Associations between diagnostic activity and measures of patient experience in primary care: A cross-sectional ecological study of English general practices

29 Sep 2017

Background: Lower use of endoscopies and urgent referrals for suspected cancer has been linked to poorer outcomes for cancer patients; it is important to examine potential predictors of variable use. Aim: To examine associations between general practice measures of patient experience and practice use of endoscopies or urgent referrals for suspected cancer. Design and Setting: Cross-sectional ecological analysis; English general practices Method: We used data from the General Practice Patient Survey and the Cancer Services Public Health Profiles. After adjustment for practice population characteristics, we examined practice-level associations between use of endoscopy and urgent referrals for suspected cancer, and ability to book an appointment (used as proxy for ease of access), ability to see a preferred doctor (used as proxy for relational continuity), and doctor/nurse communication skills. Results: Taking into account practice scores for ability to book an appointment, practices rated higher for our proxy measure of relational continuity used urgent referrals and endoscopies less often (e.g. 30% lower urgent referral and a 15% lower gastroscopy rates between practices in the 90th/10th centiles, respectively). In contrast, practices rated higher for doctor communication skills used urgent referrals and endoscopies more often (e.g. 26% higher urgent referral and 17% higher gastroscopy rates, between practices in the 90th/10th centiles, respectively).
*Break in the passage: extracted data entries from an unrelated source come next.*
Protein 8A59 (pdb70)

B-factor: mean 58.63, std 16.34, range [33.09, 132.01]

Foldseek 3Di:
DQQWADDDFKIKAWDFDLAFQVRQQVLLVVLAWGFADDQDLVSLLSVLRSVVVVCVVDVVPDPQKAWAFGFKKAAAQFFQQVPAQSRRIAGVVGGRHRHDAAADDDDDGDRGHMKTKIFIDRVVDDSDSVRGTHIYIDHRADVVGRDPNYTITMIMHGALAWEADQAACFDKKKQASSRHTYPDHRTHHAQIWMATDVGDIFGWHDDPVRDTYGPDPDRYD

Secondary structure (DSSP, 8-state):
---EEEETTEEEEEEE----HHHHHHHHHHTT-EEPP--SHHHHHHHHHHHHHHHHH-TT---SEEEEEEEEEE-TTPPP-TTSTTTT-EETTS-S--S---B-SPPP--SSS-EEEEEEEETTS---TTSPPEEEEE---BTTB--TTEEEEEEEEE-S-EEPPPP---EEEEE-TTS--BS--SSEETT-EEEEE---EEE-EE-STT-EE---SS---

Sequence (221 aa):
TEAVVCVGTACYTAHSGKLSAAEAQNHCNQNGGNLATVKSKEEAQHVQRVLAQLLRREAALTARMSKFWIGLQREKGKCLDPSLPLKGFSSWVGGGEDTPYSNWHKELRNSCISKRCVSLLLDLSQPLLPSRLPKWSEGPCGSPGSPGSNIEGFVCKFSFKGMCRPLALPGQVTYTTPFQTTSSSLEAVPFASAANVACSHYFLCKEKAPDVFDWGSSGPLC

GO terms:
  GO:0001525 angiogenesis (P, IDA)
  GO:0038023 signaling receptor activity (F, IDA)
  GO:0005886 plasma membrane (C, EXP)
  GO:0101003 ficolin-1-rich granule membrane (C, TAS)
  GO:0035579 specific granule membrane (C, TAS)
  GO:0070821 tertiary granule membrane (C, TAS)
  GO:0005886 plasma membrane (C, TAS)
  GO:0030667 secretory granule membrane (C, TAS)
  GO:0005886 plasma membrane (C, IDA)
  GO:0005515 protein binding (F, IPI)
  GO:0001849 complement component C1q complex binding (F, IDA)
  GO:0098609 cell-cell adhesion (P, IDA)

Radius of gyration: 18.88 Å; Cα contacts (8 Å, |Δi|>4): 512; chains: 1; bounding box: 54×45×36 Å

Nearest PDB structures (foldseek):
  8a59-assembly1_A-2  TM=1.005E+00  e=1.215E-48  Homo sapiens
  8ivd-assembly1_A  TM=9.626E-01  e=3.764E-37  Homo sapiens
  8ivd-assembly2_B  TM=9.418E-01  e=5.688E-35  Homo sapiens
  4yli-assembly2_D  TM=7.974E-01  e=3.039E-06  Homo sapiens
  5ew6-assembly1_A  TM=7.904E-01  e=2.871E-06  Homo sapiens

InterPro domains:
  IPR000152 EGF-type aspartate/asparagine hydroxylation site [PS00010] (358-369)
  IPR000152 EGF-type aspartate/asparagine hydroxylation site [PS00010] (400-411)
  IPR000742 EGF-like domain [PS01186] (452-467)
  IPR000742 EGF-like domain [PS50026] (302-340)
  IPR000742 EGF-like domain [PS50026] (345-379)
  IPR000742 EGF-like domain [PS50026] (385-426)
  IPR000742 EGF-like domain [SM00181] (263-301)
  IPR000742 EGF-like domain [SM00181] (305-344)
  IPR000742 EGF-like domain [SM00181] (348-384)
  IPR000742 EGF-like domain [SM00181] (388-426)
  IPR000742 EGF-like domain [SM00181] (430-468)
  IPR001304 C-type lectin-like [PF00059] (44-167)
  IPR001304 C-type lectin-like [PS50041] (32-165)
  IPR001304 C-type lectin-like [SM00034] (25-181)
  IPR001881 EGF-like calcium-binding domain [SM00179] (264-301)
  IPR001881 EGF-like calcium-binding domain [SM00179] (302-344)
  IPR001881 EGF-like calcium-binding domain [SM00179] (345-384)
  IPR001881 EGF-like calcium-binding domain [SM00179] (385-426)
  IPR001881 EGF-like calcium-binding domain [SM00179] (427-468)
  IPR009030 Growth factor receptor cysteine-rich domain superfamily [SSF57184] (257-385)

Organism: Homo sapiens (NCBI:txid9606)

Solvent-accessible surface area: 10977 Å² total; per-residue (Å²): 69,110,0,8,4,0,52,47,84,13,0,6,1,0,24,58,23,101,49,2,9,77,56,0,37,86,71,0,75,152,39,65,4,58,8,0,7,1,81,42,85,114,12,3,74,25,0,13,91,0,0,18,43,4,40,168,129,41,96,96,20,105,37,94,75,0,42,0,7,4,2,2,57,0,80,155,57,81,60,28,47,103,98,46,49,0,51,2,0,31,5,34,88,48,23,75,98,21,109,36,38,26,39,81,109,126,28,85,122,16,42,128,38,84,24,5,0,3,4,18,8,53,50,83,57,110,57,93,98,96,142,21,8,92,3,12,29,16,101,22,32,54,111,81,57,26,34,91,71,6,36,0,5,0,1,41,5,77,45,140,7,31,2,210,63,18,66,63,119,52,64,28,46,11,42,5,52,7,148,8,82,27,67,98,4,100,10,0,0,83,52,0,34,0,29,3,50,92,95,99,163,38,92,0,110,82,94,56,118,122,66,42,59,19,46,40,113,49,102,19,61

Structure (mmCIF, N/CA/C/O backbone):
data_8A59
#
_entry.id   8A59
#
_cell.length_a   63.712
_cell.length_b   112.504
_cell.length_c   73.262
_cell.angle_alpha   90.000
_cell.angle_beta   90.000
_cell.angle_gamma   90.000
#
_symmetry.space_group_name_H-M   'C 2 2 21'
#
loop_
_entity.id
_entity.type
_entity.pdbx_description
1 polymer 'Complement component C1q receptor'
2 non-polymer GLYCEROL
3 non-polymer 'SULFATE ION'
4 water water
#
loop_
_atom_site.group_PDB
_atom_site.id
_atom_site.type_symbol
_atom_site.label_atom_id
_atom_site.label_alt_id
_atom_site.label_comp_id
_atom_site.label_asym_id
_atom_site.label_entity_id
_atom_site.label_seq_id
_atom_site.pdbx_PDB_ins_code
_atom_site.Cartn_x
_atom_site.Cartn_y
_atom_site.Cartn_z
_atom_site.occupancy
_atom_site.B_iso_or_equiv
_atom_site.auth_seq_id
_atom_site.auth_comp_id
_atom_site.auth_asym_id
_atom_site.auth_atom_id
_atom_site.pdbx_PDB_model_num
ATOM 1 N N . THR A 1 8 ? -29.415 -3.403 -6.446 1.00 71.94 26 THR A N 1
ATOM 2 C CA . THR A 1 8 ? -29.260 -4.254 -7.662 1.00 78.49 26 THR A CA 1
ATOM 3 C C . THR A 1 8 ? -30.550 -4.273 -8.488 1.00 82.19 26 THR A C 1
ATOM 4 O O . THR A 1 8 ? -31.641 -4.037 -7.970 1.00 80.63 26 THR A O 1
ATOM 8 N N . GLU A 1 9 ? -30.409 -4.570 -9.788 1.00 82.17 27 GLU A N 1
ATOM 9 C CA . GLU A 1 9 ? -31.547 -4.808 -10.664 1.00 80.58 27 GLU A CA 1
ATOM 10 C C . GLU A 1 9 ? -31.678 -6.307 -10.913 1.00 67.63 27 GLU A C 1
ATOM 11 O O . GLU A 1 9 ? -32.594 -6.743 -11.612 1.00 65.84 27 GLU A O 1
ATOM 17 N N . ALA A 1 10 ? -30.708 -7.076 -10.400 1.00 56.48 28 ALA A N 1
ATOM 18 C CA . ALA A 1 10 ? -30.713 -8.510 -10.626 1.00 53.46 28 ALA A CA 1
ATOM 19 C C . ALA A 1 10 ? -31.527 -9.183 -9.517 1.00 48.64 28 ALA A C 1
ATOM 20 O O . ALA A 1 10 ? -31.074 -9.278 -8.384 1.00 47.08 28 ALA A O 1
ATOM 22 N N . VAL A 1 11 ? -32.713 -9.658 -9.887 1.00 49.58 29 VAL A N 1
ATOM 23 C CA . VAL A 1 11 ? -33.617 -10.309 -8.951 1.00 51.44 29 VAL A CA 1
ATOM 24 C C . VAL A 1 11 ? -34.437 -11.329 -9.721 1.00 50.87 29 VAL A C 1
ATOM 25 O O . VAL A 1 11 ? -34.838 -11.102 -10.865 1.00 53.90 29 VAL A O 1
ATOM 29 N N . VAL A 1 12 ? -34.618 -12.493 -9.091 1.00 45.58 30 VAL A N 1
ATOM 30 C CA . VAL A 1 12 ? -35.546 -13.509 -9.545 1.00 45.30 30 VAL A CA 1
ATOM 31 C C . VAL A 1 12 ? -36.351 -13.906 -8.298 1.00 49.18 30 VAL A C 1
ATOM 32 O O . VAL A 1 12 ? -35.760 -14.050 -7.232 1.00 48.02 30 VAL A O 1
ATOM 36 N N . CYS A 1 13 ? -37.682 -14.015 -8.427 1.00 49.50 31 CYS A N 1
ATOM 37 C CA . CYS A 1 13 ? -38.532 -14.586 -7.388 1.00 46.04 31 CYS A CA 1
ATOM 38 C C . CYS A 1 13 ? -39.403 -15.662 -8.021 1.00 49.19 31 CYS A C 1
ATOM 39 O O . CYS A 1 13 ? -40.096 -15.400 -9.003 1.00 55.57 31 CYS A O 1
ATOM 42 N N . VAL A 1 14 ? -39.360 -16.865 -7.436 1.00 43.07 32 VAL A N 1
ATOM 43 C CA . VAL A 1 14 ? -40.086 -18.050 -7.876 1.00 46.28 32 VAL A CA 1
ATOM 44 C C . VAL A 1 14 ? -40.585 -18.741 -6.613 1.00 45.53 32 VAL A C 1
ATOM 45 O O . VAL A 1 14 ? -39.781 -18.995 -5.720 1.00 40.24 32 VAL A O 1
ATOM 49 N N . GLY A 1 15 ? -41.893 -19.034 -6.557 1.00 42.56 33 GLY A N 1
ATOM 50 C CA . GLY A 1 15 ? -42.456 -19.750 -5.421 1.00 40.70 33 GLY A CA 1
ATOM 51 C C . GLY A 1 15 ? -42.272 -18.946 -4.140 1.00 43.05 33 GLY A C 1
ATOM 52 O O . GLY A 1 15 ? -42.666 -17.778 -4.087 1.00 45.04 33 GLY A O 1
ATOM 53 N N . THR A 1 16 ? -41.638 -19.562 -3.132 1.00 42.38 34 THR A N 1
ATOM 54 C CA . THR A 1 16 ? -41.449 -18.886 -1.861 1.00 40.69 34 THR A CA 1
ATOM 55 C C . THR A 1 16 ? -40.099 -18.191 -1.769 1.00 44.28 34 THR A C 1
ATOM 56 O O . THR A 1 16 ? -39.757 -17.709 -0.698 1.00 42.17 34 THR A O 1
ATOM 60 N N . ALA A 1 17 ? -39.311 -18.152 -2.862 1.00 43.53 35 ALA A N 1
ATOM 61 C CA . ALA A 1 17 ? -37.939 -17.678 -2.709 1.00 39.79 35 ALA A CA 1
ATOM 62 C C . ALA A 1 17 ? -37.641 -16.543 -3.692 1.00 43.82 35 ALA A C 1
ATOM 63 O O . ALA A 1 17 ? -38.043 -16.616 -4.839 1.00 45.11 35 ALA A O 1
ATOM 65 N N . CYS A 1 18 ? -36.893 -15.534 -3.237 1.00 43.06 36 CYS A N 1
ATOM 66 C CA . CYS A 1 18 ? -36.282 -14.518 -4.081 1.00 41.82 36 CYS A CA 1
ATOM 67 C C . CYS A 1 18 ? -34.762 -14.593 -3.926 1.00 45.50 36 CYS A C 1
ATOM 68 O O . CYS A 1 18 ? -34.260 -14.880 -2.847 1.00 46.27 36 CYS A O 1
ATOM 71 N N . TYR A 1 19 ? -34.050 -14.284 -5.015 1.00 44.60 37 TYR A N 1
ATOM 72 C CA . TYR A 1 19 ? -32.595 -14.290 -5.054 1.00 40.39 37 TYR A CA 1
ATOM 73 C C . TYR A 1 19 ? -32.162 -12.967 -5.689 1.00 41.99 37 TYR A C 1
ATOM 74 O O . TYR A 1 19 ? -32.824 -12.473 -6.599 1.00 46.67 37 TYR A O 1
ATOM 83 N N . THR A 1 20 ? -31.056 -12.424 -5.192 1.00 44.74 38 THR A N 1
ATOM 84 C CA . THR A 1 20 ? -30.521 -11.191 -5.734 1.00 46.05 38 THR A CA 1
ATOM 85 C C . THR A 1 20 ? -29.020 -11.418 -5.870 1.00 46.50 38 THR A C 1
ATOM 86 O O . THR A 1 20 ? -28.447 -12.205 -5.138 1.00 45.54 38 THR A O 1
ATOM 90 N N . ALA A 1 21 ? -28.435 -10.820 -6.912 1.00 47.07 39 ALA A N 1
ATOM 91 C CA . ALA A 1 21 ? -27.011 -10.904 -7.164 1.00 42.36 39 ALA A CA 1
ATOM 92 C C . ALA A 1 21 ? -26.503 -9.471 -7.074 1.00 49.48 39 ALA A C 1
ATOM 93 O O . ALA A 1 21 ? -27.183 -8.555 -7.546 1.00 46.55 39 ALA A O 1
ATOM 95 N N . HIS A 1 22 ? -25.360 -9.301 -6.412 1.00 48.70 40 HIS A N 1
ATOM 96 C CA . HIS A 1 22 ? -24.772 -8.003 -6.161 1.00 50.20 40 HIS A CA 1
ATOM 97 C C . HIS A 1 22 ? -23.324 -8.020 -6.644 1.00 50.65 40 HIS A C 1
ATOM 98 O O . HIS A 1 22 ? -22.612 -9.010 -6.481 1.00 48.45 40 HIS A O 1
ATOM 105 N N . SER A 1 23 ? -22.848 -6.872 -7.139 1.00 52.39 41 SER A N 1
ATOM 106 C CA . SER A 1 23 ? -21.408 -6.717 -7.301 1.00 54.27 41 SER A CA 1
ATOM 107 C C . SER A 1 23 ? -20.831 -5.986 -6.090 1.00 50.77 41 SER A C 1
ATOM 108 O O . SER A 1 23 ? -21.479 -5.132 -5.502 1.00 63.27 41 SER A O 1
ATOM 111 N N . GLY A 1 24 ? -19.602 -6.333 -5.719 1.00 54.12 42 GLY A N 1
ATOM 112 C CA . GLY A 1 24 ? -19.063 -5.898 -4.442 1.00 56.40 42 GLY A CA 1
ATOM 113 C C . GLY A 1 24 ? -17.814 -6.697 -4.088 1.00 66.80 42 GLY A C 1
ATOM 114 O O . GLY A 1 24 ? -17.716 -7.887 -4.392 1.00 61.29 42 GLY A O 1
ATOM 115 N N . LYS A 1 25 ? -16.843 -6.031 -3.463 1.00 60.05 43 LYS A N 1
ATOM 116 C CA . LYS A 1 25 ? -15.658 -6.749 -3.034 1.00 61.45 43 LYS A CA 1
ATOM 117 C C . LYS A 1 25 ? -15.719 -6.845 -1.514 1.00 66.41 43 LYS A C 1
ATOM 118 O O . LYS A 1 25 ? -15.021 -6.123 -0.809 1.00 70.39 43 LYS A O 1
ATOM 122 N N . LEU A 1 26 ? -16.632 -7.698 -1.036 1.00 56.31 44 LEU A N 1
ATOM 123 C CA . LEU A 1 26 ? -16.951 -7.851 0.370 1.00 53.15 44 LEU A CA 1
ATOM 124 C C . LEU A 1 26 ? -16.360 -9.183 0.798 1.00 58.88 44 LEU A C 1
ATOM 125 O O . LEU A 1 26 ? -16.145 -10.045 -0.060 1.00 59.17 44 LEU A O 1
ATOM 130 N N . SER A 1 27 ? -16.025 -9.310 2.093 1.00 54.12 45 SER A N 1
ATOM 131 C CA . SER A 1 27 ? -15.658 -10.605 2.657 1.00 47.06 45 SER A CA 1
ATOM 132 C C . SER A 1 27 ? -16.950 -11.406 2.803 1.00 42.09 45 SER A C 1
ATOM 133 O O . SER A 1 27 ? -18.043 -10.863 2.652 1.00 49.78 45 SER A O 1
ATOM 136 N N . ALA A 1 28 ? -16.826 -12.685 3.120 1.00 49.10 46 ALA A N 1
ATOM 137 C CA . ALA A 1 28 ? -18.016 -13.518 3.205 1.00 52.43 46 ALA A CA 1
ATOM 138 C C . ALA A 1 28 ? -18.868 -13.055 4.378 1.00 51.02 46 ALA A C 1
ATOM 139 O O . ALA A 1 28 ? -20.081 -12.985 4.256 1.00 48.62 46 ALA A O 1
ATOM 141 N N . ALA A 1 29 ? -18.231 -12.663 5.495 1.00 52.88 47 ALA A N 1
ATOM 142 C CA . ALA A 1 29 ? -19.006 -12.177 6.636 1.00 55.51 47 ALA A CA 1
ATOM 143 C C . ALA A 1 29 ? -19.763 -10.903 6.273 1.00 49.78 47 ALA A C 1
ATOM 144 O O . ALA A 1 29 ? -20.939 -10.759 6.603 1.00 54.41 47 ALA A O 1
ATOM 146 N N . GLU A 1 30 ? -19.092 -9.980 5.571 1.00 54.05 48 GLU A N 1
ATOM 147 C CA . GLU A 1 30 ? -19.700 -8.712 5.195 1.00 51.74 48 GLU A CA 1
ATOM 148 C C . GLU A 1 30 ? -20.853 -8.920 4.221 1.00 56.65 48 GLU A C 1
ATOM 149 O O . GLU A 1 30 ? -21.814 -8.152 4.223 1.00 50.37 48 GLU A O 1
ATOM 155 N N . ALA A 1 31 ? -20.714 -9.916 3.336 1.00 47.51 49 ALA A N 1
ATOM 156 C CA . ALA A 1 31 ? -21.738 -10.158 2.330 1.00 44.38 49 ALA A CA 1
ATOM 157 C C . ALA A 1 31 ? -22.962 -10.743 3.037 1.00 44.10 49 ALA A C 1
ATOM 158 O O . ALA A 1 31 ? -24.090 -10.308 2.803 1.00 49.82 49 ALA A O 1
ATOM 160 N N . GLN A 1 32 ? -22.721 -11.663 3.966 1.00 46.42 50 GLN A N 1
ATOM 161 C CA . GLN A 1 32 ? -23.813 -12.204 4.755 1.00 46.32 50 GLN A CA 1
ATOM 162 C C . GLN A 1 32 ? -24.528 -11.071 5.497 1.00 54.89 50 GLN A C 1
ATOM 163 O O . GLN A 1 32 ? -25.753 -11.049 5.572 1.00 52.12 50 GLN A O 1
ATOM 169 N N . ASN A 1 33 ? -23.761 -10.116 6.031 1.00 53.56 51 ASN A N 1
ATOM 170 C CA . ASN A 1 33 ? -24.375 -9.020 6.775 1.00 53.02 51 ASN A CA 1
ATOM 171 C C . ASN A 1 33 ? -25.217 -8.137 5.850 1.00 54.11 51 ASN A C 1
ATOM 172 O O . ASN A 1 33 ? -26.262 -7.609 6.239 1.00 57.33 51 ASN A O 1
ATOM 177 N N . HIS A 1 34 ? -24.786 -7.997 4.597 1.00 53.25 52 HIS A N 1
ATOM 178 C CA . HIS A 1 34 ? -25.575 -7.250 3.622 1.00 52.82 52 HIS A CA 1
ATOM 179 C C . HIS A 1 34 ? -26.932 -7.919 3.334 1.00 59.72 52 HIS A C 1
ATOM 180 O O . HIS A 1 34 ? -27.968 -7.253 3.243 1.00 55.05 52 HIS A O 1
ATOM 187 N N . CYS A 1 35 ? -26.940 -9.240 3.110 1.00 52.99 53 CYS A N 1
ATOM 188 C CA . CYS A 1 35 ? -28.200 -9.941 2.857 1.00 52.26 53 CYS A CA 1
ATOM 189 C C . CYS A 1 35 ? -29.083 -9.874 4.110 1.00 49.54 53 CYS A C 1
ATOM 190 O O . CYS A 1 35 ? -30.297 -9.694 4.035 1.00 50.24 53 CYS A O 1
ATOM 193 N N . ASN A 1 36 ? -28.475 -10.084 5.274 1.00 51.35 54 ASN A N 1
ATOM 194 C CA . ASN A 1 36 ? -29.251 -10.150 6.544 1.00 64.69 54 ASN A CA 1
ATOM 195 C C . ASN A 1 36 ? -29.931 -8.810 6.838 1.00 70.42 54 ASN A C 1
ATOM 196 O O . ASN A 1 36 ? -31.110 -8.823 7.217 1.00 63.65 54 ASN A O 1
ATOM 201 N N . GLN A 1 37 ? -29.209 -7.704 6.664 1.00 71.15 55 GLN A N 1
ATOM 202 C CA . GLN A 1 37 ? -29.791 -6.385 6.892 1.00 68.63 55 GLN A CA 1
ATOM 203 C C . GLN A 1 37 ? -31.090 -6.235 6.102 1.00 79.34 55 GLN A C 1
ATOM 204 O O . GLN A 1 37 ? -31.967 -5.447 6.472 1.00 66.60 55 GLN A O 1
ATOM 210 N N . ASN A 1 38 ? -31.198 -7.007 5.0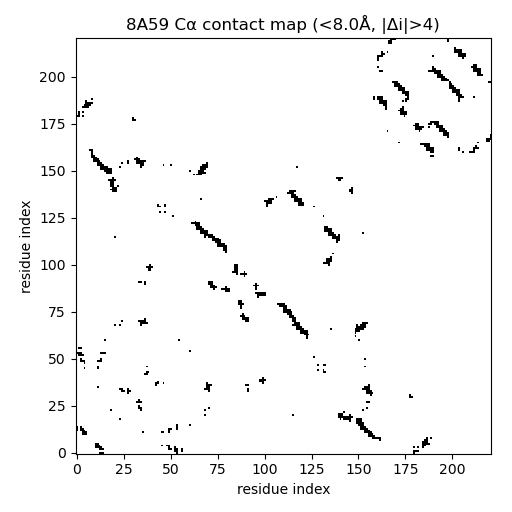13 1.00 68.37 56 ASN A N 1
ATOM 211 C CA . ASN A 1 38 ? -32.280 -6.856 4.059 1.00 62.56 56 ASN A CA 1
ATOM 212 C C . ASN A 1 38 ? -33.357 -7.908 4.307 1.00 56.79 56 ASN A C 1
ATOM 213 O O . ASN A 1 38 ? -34.306 -7.998 3.547 1.00 57.37 56 ASN A O 1
ATOM 218 N N . GLY A 1 39 ? -33.187 -8.728 5.339 1.00 56.26 57 GLY A N 1
ATOM 219 C CA . GLY A 1 39 ? -34.183 -9.748 5.632 1.00 62.44 57 GLY A CA 1
ATOM 220 C C . GLY A 1 39 ? -33.839 -11.164 5.150 1.00 59.58 57 GLY A C 1
ATOM 221 O O . GLY A 1 39 ? -34.710 -12.040 5.160 1.00 57.13 57 GLY A O 1
ATOM 222 N N . GLY A 1 40 ? -32.579 -11.404 4.767 1.00 56.02 58 GLY A N 1
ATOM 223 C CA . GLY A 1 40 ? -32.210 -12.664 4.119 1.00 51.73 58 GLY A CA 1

Cancer patients of practices rated higher for doctor communication skills were less likely to be diagnosed as emergencies (1.7% lower between practices in the 90th compared to the 10th centile). Conclusions: Practices where patients rate doctor communication highly were more likely to investigate and refer patients urgently but, in contrast, practices where patients could see their preferred doctor more readily were less likely to do so. We discuss the possible implications of these findings for clinical practice.